Neural Stem Cell Preserving Brain Radiation Therapy & Stereotactic Radiosurgery in Patients With 1-6 Brain Metastases

Virginia Commonwealth University (VCU)

Status and phase

Terminated

Phase 3

Conditions

Breast Cancer

Lung Cancer

Prostate Cancer

Treatments

Radiation: Radiotherapy

Study type

Interventional

Funder types

Other

Identifiers

NCT00581113

MCC-10655

Details and patient eligibility

About

For patients with 1-6 intraparenchymal brain metastases from various primary histologies (except for melanoma), stereotactic radiosurgery (administered upfront or concurrently) or complete surgical resection with neural stem cell (NSC)-preserving whole-brain radiotherapy (WBRT) results in improved neurocognitive profile over standard WBRT. The goal of this study is to assess feasibility of this treatment approach.

Full description

Cancer patients (except patients with melanoma) with 1-6 brain metastases are randomized to receive standard whole brain radiation therapy or whole brain radiation therapy in a neural stem cell-preserving manner.

Enrollment

8 patients

Sex

All

Ages

18+ years old

Volunteers

No Healthy Volunteers

Inclusion criteria

Histologically confirmed non-melanoma primary malignancy with 1-6 intraparenchymal brain metastases (or small cell lung cancer being considered for prophylactic brain irradiation (PBI) with no demonstrable intracranial lesions).
A diagnostic contrast-enhanced magnetic resonance imaging (MRI) demonstrating the presence of 1-6 brain metastases performed within 4 weeks of registration.

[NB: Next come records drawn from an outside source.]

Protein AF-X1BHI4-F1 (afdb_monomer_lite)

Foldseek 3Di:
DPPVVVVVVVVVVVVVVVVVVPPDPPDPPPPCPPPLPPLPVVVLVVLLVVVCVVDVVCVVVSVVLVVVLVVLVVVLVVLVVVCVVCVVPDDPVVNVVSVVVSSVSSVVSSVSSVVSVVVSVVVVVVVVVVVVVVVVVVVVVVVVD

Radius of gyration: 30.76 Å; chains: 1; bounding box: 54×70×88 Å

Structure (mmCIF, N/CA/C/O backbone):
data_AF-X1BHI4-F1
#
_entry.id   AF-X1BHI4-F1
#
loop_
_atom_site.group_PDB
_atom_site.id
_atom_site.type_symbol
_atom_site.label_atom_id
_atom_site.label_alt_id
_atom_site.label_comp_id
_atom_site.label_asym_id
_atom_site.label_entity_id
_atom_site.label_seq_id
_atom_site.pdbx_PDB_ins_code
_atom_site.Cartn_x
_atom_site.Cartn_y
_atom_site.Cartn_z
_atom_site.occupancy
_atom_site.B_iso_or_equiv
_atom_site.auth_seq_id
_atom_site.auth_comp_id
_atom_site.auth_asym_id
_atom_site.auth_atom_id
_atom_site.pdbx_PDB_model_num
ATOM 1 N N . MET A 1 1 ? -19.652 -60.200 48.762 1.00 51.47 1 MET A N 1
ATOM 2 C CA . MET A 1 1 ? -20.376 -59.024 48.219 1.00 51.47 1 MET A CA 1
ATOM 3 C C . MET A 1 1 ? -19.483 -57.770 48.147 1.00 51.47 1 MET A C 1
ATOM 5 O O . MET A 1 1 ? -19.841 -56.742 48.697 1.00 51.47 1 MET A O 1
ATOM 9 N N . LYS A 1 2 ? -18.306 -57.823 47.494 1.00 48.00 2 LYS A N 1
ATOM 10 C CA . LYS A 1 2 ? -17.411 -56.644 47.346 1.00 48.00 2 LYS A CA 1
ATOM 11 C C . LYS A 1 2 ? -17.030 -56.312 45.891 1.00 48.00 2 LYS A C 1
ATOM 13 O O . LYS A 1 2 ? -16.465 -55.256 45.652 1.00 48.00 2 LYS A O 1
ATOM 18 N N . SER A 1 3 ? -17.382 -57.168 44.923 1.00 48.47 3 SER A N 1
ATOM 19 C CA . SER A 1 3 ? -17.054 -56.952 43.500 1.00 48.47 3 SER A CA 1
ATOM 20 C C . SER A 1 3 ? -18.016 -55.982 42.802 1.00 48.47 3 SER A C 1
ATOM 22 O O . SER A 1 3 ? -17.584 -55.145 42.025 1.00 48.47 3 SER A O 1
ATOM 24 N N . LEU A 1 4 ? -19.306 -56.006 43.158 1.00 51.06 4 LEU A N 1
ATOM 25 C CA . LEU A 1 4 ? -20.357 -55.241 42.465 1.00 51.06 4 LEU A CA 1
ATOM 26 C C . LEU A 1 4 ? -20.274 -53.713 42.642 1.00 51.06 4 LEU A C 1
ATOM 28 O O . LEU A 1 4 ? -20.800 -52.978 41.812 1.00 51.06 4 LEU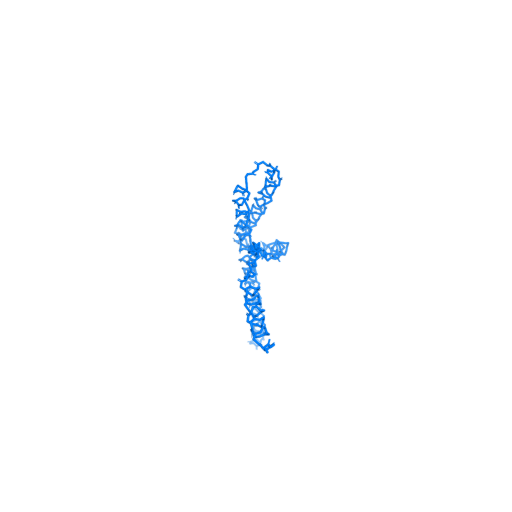 A O 1
ATOM 32 N N . ALA A 1 5 ? -19.638 -53.220 43.712 1.00 58.44 5 ALA A N 1
ATOM 33 C CA . ALA A 1 5 ? -19.465 -51.781 43.943 1.00 58.44 5 ALA A CA 1
ATOM 34 C C . ALA A 1 5 ? -18.303 -51.196 43.121 1.00 58.44 5 ALA A C 1
ATOM 36 O O . ALA A 1 5 ? -18.345 -50.028 42.740 1.00 58.44 5 ALA A O 1
ATOM 37 N N . LYS A 1 6 ? -17.289 -52.018 42.814 1.00 57.00 6 LYS A N 1
ATOM 38 C CA . LYS A 1 6 ? -16.106 -51.617 42.046 1.00 57.00 6 LYS A CA 1
ATOM 39 C C . LYS A 1 6 ? -16.454 -51.393 40.576 1.00 57.00 6 LYS A C 1
ATOM 41 O O . LYS A 1 6 ? -16.045 -50.384 40.017 1.00 57.00 6 LYS A O 1
ATOM 46 N N . ASP A 1 7 ? -17.288 -52.260 40.007 1.00 58.06 7 ASP A N 1
ATOM 47 C CA . ASP A 1 7 ? -17.702 -52.187 38.599 1.00 58.06 7 ASP A CA 1
ATOM 48 C C . ASP A 1 7 ? -18.647 -51.002 38.337 1.00 58.06 7 ASP A C 1
ATOM 50 O O . ASP A 1 7 ? -18.550 -50.324 37.317 1.00 58.06 7 ASP A O 1
ATOM 54 N N . ARG A 1 8 ? -19.509 -50.675 39.312 1.00 61.34 8 ARG A N 1
ATOM 55 C CA . ARG A 1 8 ? -20.384 -49.489 39.271 1.00 61.34 8 ARG A CA 1
ATOM 56 C C . ARG A 1 8 ? -19.605 -48.184 39.439 1.00 61.34 8 ARG A C 1
ATOM 58 O O . ARG A 1 8 ? -19.943 -47.196 38.799 1.00 61.34 8 ARG A O 1
ATOM 65 N N . CYS A 1 9 ? -18.550 -48.196 40.257 1.00 60.56 9 CYS A N 1
ATOM 66 C CA . CYS A 1 9 ? -17.639 -47.064 40.421 1.00 60.56 9 CYS A CA 1
ATOM 67 C C . CYS A 1 9 ? -16.770 -46.856 39.167 1.00 60.56 9 CYS A C 1
ATOM 69 O O . CYS A 1 9 ? -16.579 -45.724 38.738 1.00 60.56 9 CYS A O 1
ATOM 71 N N . LEU A 1 10 ? -16.325 -47.944 38.523 1.00 65.50 10 LEU A N 1
ATOM 72 C CA . LEU A 1 10 ? -15.563 -47.904 37.270 1.00 65.50 10 LEU A CA 1
ATOM 73 C C . LEU A 1 10 ? -16.398 -47.335 36.110 1.00 65.50 10 LEU A C 1
ATOM 75 O O . LEU A 1 10 ? -15.901 -46.519 35.339 1.00 65.50 10 LEU A O 1
ATOM 79 N N . LEU A 1 11 ? -17.680 -47.709 36.027 1.00 65.06 11 LEU A N 1
ATOM 80 C CA . LEU A 1 11 ? -18.615 -47.163 35.037 1.00 65.06 11 LEU A CA 1
ATOM 81 C C . LEU A 1 11 ? -18.932 -45.680 35.284 1.00 65.06 11 LEU A C 1
ATOM 83 O O . LEU A 1 11 ? -18.982 -44.905 34.331 1.00 65.06 11 LEU A O 1
ATOM 87 N N . PHE A 1 12 ? -19.080 -45.261 36.545 1.00 69.62 12 PHE A N 1
ATOM 88 C CA . PHE A 1 12 ? -19.271 -43.847 36.891 1.00 69.62 12 PHE A CA 1
ATOM 89 C C . PHE A 1 12 ? -18.028 -42.999 36.580 1.00 69.62 12 PHE A C 1
ATOM 91 O O . PHE A 1 12 ? -18.156 -41.893 36.059 1.00 69.62 12 PHE A O 1
ATOM 98 N N . LEU A 1 13 ? -16.828 -43.529 36.842 1.00 67.94 13 LEU A N 1
ATOM 99 C CA . LEU A 1 13 ? -15.558 -42.865 36.539 1.00 67.94 13 LEU A CA 1
ATOM 100 C C . LEU A 1 13 ? -15.348 -42.709 35.022 1.00 67.94 13 LEU A C 1
ATOM 102 O O . LEU A 1 13 ? -14.902 -41.658 34.568 1.00 67.94 13 LEU A O 1
ATOM 106 N N . ALA A 1 14 ? -15.722 -43.724 34.236 1.00 69.56 14 ALA A N 1
ATOM 107 C CA . ALA A 1 14 ? -15.666 -43.675 32.775 1.00 69.56 14 ALA A CA 1
ATOM 108 C C . ALA A 1 14 ? -16.664 -42.661 32.187 1.00 69.56 14 ALA A C 1
ATOM 110 O O . ALA A 1 14 ? -16.319 -41.916 31.273 1.00 69.56 14 ALA A O 1
ATOM 111 N N . PHE A 1 15 ? -17.876 -42.573 32.747 1.00 69.19 15 PHE A N 1
ATOM 112 C CA . PHE A 1 15 ? -18.879 -41.596 32.313 1.00 69.19 15 PHE A CA 1
ATOM 113 C C . PHE A 1 15 ? -18.456 -40.152 32.631 1.00 69.19 15 PHE A C 1
ATOM 115 O O . PHE A 1 15 ? -18.640 -39.253 31.811 1.00 69.19 15 PHE A O 1
ATOM 122 N N . LEU A 1 16 ? -17.813 -39.933 33.784 1.00 69.38 16 LEU A N 1
ATOM 123 C CA . LEU A 1 16 ? -17.279 -38.630 34.187 1.00 69.38 16 LEU A CA 1
ATOM 124 C C . LEU A 1 16 ? -16.076 -38.206 33.321 1.00 69.38 16 LEU A C 1
ATOM 126 O O . LEU A 1 16 ? -15.959 -37.035 32.964 1.00 69.38 16 LEU A O 1
ATOM 130 N N . LEU A 1 17 ? -15.238 -39.161 32.903 1.00 64.56 17 LEU A N 1
ATOM 131 C CA . LEU A 1 17 ? -14.138 -38.933 31.959 1.00 64.56 17 LEU A CA 1
ATOM 132 C C . LEU A 1 17 ? -14.649 -38.556 30.555 1.00 64.56 17 LEU A C 1
ATOM 134 O O . LEU A 1 17 ? -14.118 -37.638 29.932 1.00 64.56 17 LEU A O 1
ATOM 138 N N . CYS A 1 18 ? -15.712 -39.206 30.069 1.00 61.12 18 CYS A N 1
ATOM 139 C CA . CYS A 1 18 ? -16.353 -38.849 28.799 1.00 61.12 18 CYS A CA 1
ATOM 140 C C . CYS A 1 18 ? -17.060 -37.486 28.853 1.00 61.12 18 CYS A C 1
ATOM 142 O O . CYS A 1 18 ? -17.043 -36.756 27.863 1.00 61.12 18 CYS A O 1
ATOM 144 N N . PHE A 1 19 ? -17.638 -37.109 29.998 1.00 64.06 19 PHE A N 1
ATOM 145 C CA . PHE A 1 19 ? -18.262 -35.795 30.174 1.00 64.06 19 PHE A CA 1
ATOM 146 C C . PHE A 1 19 ? -17.226 -34.657 30.202 1.00 64.06 19 PHE A C 1
ATOM 148 O O . PHE A 1 19 ? -17.465 -33.600 29.622 1.00 64.06 19 PHE A O 1
ATOM 155 N N . LEU A 1 20 ? -16.039 -34.893 30.779 1.00 57.69 20 LEU A N 1
ATOM 156 C CA . LEU A 1 20 ? -14.921 -33.942 30.727 1.00 57.69 20 LEU A CA 1
ATOM 157 C C . LEU A 1 20 ? -14.322 -33.778 29.319 1.00 57.69 20 LEU A C 1
ATOM 159 O O . LEU A 1 20 ? -13.831 -32.700 29.000 1.00 57.69 20 LEU A O 1
ATOM 163 N N . LEU A 1 21 ? -14.393 -34.804 28.465 1.00 58.03 21 LEU A N 1
ATOM 164 C CA . LEU A 1 21 ? -13.940 -34.730 27.068 1.00 58.03 21 LEU A CA 1
ATOM 165 C C . LEU A 1 21 ? -14.988 -34.120 26.113 1.00 58.03 21 LEU A C 1
ATOM 167 O O . LEU A 1 21 ? -14.642 -33.728 25.002 1.00 58.03 21 LEU A O 1
ATOM 171 N N . GLY A 1 22 ? -16.257 -34.030 26.531 1.00 55.09 22 GLY A N 1
ATOM 172 C CA . GLY A 1 22 ? -17.368 -33.486 25.737 1.00 55.09 22 GLY A CA 1
ATOM 173 C C . GLY A 1 22 ? -17.545 -31.966 25.826 1.00 55.09 22 GLY A C 1
ATOM 174 O O . GLY A 1 22 ? -18.252 -31.380 25.004 1.00 55.09 22 GLY A O 1
ATOM 175 N N . LEU A 1 23 ? -16.882 -31.303 26.780 1.00 54.47 23 LEU A N 1
ATOM 176 C CA . LEU A 1 23 ? -16.773 -29.844 26.807 1.00 54.47 23 LEU A CA 1
ATOM 177 C C . LEU A 1 23 ? -15.710 -29.421 25.795 1.00 54.47 23 LEU A C 1
ATOM 179 O O . LEU A 1 23 ? -14.566 -29.123 26.127 1.00 54.47 23 LEU A O 1
ATOM 183 N N . GLY A 1 24 ? -16.121 -29.457 24.527 1.00 52.12 24 GLY A N 1
ATOM 184 C CA . GLY A 1 24 ? -15.336 -29.000 23.399 1.00 52.12 24 GLY A CA 1
ATOM 185 C C . GLY A 1 24 ? -14.746 -27.629 23.689 1.00 52.12 24 GLY A C 1
ATOM 186 O O . GLY A 1 24 ? -15.458 -26.680 24.024 1.00 52.12 24 GLY A O 1
ATOM 187 N N . ILE A 1 25 ? -13.430 -27.559 23.539 1.00 57.47 25 ILE A N 1
ATOM 188 C CA . ILE A 1 25 ? -12.663 -26.329 23.436 1.00 57.47 25 ILE A CA 1
ATOM 189 C C . ILE A 1 25 ? -13.336 -25.498 22.341 1.00 57.47 25 ILE A C 1
ATOM 191 O O . ILE A 1 25 ? -13.123 -25.713 21.148 1.00 57.47 25 ILE A O 1
ATOM 195 N N . ARG A 1 26 ? -14.192 -24.552 22.733 1.00 53.78 26 ARG A N 1
ATOM 196 C CA . ARG A 1 26 ? -14.519 -23.424 21.874 1.00 53.78 26 ARG A CA 1
ATOM 197 C C . ARG A 1 26 ? -13.261 -22.582 21.867 1.00 53.78 26 ARG A C 1
ATOM 199 O O . ARG A 1 26 ? -13.046 -21.774 22.765 1.00 53.78 26 ARG A O 1
ATOM 206 N N . ALA A 1 27 ? -12.394 -22.858 20.895 1.00 58.00 27 ALA A N 1
ATOM 207 C CA . ALA A 1 27 ? -11.302 -21.963 20.579 1.00 58.00 27 ALA A CA 1
ATOM 208 C C . ALA A 1 27 ? -11.909 -20.558 20.454 1.00 58.00 27 ALA A C 1
ATOM 210 O O . ALA A 1 27 ? -12.937 -20.419 19.773 1.00 58.00 27 ALA A O 1
ATOM 211 N N . PRO A 1 28 ? -11.348 -19.531 21.117 1.00 51.44 28 PRO A N 1
ATOM 212 C CA . PRO A 1 28 ? -11.714 -18.176 20.768 1.00 51.44 28 PRO A CA 1
ATOM 213 C C . PRO A 1 28 ? -11.482 -18.071 19.263 1.00 51.44 28 PRO A C 1
ATOM 215 O O . PRO A 1 28 ? -10.391 -18.381 18.774 1.00 51.44 28 PRO A O 1
ATOM 218 N N . LYS A 1 29 ? -12.527 -17.705 18.515 1.00 48.22 29 LYS A N 1
ATOM 219 C CA . LYS A 1 29 ? -12.349 -17.153 17.178 1.00 48.22 29 LYS A CA 1
ATOM 220 C C . LYS A 1 29 ? -11.592 -15.854 17.412 1.00 48.22 29 LYS A C 1
ATOM 222 O O . LYS A 1 29 ? -12.203 -14.807 17.573 1.00 48.22 29 LYS A O 1
ATOM 227 N N . ALA A 1 30 ? -10.274 -15.956 17.571 1.00 47.25 30 ALA A N 1
ATOM 228 C CA . ALA A 1 30 ? -9.397 -14.819 17.467 1.00 47.25 30 ALA A CA 1
ATOM 229 C C . ALA A 1 30 ? -9.756 -14.220 16.118 1.00 47.25 30 ALA A C 1
ATOM 231 O O . ALA A 1 30 ? -9.642 -14.906 15.095 1.00 47.25 30 ALA A O 1
ATOM 232 N N . ALA A 1 31 ? -10.316 -13.012 16.162 1.00 47.41 31 ALA A N 1
ATOM 233 C CA . ALA A 1 31 ? -10.490 -12.182 14.999 1.00 47.41 31 ALA A CA 1
ATOM 234 C C . ALA A 1 31 ? -9.214 -12.350 14.181 1.00 47.41 31 ALA A C 1
ATOM 236 O O . ALA A 1 31 ? -8.105 -12.131 14.681 1.00 47.41 31 ALA A O 1
ATOM 237 N N . LEU A 1 32 ? -9.375 -12.865 12.964 1.00 44.47 32 LEU A N 1
ATOM 238 C CA . LEU A 1 32 ? -8.366 -12.758 11.933 1.00 44.47 32 LEU A CA 1
ATOM 239 C C . LEU A 1 32 ? -8.256 -11.260 11.657 1.00 44.47 32 LEU A C 1
ATOM 241 O O . LEU A 1 32 ? -8.770 -10.769 10.662 1.00 44.47 32 LEU A O 1
ATOM 245 N N . ILE A 1 33 ? -7.601 -10.539 12.569 1.00 49.03 33 ILE A N 1
ATOM 246 C CA . ILE A 1 33 ? -6.827 -9.360 12.248 1.00 49.03 33 ILE A CA 1
ATOM 247 C C . ILE A 1 33 ? -5.862 -9.923 11.228 1.00 49.03 33 ILE A C 1
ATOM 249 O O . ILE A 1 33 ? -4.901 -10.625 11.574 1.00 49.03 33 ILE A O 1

Note: If small cell lung cancer primary and patient being considered for PBI, MRI must demonstrate no intracranial lesions.
Patients with totally resected intraparenchymal brain metastases; not all lesions need be resected if all other criteria are satisfied (no more than 6 total lesions)
The contrast-enhancing intraparenchymal brain tumor must be well circumscribed and must have maximum diameter of no more than 4 cm in any dimension on the enhanced scan. If multiple lesions are present and one lesion is at the maximum diameter, the other(s) must not exceed 3.0 cm in maximum diameter.
Metastatic lesions must be distributed peripherally, that is, at least 0.5 cm lateral (outside) of the lateral ventricles and/or hippocampus bilaterally. Posterior fossa metastatic lesions are allowed in the study.
Age 18 years or older.
Zubrod performance score 0-1.
Neurologic function score 0, 1, or 2.
Patients receiving glucocorticoids should be tapered to the lowest possible dose, or altogether, as judged by the participating physician. If glucocorticoid dose is adjusted or given for the first time, patient must remain on stable dose of glucocorticoids for at least 3 days prior to initial Neurocognitive Assessment Protocol (NAP), CT and MR imaging.

Exclusion criteria

Major medical illnesses or psychiatric impairments, which in the investigators opinion will prevent administration or completion of the protocol therapy and/or interfere with follow-up.
For patients who have undergone subtotal resection, residual disease must be 4 cm in maximum diameter.
Inability to obtain histologic proof of primary malignancy.
Patients with leptomeningial metastases documented by MRI or cerebral spinal fluid (CSF) evaluation.